Cardiopulmonary studies during digestion in two species of reptiles
(Glass et al., 1979;
Hicks et al., 2000;
Secor et al., 2000) found a
relative hypoventilation during digestion in comparison to either rest or
activity.
The postprandial response is also associated with alkalization of the
blood, known as the alkaline tide. Recent studies in alligators, pythons and
boas reexamined the postprandial changes in pH
(Andrade et al., 2004;
Busk et al., 2000b;
Overgaard et al., 1999) and
found a significant increase in plasma [HCO3–], an
increase in O2 but no
significant change in arterial pH. However, these reptiles rely on anaerobic
metabolism to a large extent, so to test the generality of the postprandial
metabolic and acid–base response in reptiles it is necessary to examine
a reptile species that has a relatively high aerobic capacity.
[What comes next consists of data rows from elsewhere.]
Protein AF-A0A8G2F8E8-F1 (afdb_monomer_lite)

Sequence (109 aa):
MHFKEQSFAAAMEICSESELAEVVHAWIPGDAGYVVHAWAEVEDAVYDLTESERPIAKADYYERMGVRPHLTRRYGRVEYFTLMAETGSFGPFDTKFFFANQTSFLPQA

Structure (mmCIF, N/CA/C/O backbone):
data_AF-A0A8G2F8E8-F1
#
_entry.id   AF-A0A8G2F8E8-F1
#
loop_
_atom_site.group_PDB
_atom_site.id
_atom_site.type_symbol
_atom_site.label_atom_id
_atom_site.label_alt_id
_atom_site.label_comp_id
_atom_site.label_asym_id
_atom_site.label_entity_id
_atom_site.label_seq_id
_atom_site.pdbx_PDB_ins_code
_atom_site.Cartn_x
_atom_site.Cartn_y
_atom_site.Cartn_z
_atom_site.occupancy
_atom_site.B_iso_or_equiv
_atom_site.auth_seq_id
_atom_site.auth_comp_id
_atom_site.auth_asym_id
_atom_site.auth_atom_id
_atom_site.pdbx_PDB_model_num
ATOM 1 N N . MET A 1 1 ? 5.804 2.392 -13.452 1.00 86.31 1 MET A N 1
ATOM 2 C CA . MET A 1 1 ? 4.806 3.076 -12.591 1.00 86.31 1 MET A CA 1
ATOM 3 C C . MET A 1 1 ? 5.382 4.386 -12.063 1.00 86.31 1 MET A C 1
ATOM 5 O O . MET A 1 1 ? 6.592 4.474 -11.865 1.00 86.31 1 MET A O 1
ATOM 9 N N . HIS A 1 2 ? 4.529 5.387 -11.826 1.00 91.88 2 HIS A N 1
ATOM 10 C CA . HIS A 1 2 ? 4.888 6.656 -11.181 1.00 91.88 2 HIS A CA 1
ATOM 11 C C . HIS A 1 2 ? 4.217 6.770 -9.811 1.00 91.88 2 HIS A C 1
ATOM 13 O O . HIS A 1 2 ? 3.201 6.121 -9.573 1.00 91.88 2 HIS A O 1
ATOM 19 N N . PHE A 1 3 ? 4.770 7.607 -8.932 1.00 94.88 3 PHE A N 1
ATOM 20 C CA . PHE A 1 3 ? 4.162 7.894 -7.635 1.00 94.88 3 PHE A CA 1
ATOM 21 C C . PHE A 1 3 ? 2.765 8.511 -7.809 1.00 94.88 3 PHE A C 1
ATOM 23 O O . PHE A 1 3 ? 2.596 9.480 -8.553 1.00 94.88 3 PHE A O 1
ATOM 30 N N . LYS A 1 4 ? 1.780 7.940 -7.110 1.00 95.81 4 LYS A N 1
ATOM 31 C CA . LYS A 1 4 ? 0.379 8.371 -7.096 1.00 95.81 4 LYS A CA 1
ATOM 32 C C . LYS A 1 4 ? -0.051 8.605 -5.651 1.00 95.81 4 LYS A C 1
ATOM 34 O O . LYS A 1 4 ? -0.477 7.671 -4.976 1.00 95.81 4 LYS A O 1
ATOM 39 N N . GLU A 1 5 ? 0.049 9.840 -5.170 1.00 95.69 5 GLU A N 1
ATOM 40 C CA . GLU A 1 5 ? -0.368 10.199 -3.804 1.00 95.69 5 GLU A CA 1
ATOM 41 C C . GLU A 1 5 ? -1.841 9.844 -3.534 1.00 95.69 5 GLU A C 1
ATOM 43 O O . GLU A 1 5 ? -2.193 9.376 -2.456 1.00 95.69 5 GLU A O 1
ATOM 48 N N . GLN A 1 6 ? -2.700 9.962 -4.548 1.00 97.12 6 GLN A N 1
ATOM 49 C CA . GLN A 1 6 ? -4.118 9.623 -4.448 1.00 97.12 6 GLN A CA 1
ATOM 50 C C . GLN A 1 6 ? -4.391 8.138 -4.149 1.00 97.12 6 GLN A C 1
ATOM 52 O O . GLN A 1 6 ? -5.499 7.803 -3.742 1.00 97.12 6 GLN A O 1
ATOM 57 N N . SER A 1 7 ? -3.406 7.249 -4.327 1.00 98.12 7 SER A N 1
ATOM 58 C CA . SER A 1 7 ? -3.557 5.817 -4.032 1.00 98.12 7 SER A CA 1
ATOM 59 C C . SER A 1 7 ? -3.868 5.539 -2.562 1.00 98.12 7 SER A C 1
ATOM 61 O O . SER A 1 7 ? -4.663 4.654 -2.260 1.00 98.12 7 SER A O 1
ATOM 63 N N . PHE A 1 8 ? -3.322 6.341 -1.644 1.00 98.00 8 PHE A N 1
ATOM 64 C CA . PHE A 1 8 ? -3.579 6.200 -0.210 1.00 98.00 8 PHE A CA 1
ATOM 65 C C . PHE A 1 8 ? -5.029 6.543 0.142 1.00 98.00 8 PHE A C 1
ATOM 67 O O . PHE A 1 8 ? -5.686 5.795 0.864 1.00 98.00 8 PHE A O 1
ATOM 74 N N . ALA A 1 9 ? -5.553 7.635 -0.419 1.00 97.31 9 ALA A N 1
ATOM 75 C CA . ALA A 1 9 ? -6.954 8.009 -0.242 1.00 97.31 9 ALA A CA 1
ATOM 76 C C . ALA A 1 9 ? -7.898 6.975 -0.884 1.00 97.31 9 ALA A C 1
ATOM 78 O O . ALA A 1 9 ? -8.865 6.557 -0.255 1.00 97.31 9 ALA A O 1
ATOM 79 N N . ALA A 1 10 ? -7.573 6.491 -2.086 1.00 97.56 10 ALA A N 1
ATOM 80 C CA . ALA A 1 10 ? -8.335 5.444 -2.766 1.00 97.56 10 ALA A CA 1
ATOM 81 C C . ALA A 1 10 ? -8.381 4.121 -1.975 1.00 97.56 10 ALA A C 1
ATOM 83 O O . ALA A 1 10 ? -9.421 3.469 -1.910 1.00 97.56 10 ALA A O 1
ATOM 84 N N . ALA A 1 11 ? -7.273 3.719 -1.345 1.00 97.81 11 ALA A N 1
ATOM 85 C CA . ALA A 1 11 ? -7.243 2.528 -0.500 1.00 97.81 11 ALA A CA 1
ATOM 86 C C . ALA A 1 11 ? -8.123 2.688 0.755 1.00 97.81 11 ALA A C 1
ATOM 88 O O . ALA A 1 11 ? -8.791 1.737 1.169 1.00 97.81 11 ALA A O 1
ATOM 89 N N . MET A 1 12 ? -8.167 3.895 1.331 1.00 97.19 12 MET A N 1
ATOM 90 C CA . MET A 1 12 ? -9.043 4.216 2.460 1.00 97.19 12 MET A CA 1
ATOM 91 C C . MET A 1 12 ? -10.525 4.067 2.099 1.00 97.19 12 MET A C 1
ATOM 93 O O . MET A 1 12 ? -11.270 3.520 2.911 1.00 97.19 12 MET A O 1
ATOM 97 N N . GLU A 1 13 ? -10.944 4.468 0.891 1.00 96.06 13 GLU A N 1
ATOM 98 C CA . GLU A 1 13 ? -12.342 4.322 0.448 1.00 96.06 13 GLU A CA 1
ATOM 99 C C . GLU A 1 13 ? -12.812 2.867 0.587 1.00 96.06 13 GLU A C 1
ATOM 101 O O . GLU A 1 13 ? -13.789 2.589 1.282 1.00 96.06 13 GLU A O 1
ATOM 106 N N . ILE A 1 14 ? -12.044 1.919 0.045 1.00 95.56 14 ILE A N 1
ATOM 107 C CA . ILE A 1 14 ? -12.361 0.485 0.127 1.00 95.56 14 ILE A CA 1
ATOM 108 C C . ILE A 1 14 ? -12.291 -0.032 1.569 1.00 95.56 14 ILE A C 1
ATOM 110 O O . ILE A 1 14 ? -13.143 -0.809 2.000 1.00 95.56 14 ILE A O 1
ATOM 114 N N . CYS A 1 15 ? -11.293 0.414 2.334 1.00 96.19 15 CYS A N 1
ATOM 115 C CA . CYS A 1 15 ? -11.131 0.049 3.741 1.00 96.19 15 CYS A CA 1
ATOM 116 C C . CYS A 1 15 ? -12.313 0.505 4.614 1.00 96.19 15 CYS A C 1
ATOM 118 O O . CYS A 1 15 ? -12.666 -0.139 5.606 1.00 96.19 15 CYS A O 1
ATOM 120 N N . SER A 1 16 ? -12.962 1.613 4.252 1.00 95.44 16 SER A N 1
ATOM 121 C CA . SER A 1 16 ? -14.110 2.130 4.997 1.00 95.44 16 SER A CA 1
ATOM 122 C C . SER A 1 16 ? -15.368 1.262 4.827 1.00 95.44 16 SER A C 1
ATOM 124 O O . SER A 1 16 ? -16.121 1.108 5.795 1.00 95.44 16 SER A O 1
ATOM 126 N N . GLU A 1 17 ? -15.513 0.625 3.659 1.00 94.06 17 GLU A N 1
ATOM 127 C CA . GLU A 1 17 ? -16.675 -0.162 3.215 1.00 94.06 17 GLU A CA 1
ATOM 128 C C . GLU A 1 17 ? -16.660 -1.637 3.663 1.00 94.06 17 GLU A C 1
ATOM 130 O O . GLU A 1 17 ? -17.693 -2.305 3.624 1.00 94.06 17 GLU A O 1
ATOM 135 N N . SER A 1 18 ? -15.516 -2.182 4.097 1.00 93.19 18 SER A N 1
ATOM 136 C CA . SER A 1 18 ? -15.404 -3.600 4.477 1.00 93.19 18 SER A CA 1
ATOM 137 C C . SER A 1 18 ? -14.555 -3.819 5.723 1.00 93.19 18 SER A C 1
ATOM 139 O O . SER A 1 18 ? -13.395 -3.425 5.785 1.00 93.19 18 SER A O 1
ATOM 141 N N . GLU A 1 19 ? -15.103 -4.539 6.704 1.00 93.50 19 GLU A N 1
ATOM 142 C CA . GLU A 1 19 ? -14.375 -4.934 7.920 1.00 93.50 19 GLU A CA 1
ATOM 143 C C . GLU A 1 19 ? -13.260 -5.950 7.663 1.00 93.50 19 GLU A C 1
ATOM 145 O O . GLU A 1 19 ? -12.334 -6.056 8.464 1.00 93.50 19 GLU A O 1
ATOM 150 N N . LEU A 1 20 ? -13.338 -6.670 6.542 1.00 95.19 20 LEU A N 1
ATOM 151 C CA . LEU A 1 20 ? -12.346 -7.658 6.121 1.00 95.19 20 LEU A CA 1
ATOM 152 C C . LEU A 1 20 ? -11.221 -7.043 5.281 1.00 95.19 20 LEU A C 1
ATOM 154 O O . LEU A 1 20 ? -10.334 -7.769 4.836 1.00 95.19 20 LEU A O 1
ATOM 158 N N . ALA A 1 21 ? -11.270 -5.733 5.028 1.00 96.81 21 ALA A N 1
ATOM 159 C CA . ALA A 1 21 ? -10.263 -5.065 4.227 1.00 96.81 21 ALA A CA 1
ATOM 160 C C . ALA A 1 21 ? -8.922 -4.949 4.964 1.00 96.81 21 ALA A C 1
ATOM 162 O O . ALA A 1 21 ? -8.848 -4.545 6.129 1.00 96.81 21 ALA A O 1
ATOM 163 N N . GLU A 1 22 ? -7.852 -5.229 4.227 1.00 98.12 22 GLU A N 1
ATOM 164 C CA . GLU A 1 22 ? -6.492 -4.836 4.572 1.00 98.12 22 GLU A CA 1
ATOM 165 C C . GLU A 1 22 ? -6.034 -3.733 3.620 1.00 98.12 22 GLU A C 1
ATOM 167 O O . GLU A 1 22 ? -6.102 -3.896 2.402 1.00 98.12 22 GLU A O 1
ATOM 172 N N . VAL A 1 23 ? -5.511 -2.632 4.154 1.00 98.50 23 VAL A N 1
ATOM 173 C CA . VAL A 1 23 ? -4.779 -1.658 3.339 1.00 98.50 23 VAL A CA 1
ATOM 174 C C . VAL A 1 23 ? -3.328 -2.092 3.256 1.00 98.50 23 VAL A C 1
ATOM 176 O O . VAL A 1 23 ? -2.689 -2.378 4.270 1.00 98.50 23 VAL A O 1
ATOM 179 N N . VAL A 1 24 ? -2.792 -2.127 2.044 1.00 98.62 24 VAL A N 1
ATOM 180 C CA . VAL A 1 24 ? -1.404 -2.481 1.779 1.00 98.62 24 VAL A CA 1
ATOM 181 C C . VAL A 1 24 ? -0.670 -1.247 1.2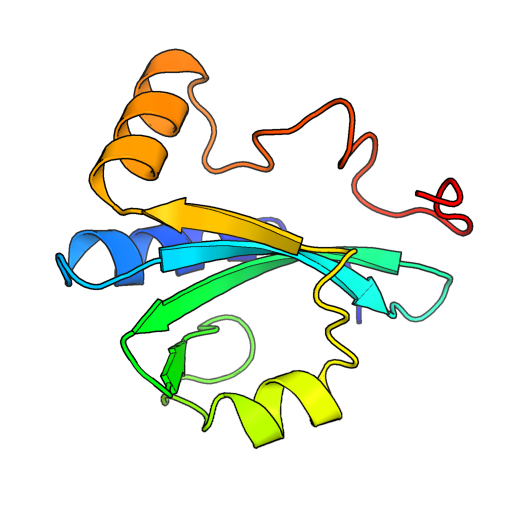90 1.00 98.62 24 VAL A C 1
ATOM 183 O O . VAL A 1 24 ? -1.077 -0.626 0.316 1.00 98.62 24 VAL A O 1
ATOM 186 N N . HIS A 1 25 ? 0.436 -0.912 1.948 1.00 98.62 25 HIS A N 1
ATOM 187 C CA . HIS A 1 25 ? 1.436 0.020 1.436 1.00 98.62 25 HIS A CA 1
ATOM 188 C C . HIS A 1 25 ? 2.624 -0.789 0.924 1.00 98.62 25 HIS A C 1
ATOM 190 O O . HIS A 1 25 ? 3.062 -1.733 1.587 1.00 98.62 25 HIS A O 1
ATOM 196 N N . ALA A 1 26 ? 3.185 -0.432 -0.227 1.00 98.06 26 ALA A N 1
ATOM 197 C CA . ALA A 1 26 ? 4.330 -1.153 -0.764 1.00 98.06 26 ALA A CA 1
ATOM 198 C C . ALA A 1 26 ? 5.270 -0.284 -1.585 1.00 98.06 26 ALA A C 1
ATOM 200 O O . ALA A 1 26 ? 4.878 0.725 -2.165 1.00 98.06 26 ALA A O 1
ATOM 201 N N . TRP A 1 27 ? 6.511 -0.755 -1.685 1.00 97.94 27 TRP A N 1
ATOM 202 C CA . TRP A 1 27 ? 7.419 -0.350 -2.747 1.00 97.94 27 TRP A CA 1
ATOM 203 C C . TRP A 1 27 ? 7.125 -1.165 -4.009 1.00 97.94 27 TRP A C 1
ATOM 205 O O . TRP A 1 27 ? 7.324 -2.381 -4.029 1.00 97.94 27 TRP A O 1
ATOM 215 N N . ILE A 1 28 ? 6.680 -0.489 -5.065 1.00 97.12 28 ILE A N 1
ATOM 216 C CA . ILE A 1 28 ? 6.341 -1.075 -6.366 1.00 97.12 28 ILE A CA 1
ATOM 217 C C . ILE A 1 28 ? 7.398 -0.682 -7.404 1.00 97.12 28 ILE A C 1
ATOM 219 O O . ILE A 1 28 ? 7.820 0.477 -7.414 1.00 97.12 28 ILE A O 1
ATOM 223 N N . PRO A 1 29 ? 7.840 -1.600 -8.286 1.00 96.62 29 PRO A N 1
ATOM 224 C CA . PRO A 1 29 ? 8.702 -1.258 -9.412 1.00 96.62 29 PRO A CA 1
ATOM 225 C C . PRO A 1 29 ? 8.159 -0.078 -10.237 1.00 96.62 29 PRO A C 1
ATOM 227 O O . PRO A 1 29 ? 7.074 -0.118 -10.821 1.00 96.62 29 PRO A O 1
ATOM 230 N N . GLY A 1 30 ? 8.939 0.998 -10.273 1.00 91.81 30 GLY A N 1
ATOM 231 C CA . GLY A 1 30 ? 8.693 2.191 -11.074 1.00 91.81 30 GLY A CA 1
ATOM 232 C C . GLY A 1 30 ? 9.594 2.245 -12.306 1.00 91.81 30 GLY A C 1
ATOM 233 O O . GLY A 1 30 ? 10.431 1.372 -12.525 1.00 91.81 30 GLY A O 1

The present
study investigated the acid–base response during specific dynamic action
(SDA) in another large carnivorous reptile, the Savannah monitor lizard,
Varanus exanthematicus. Savannah monitor lizards belong to a group of
reptiles with activity levels higher than most other reptilian groups, and
they have the capacity to maintain relatively high rates of aerobic metabolism
(Wood et al., 1978). We
measured the magnitude and time course of the metabolic response, blood gases,
strong ions and acid–base balance associated with the postprandial
metabolic response in Savannah monitor lizards.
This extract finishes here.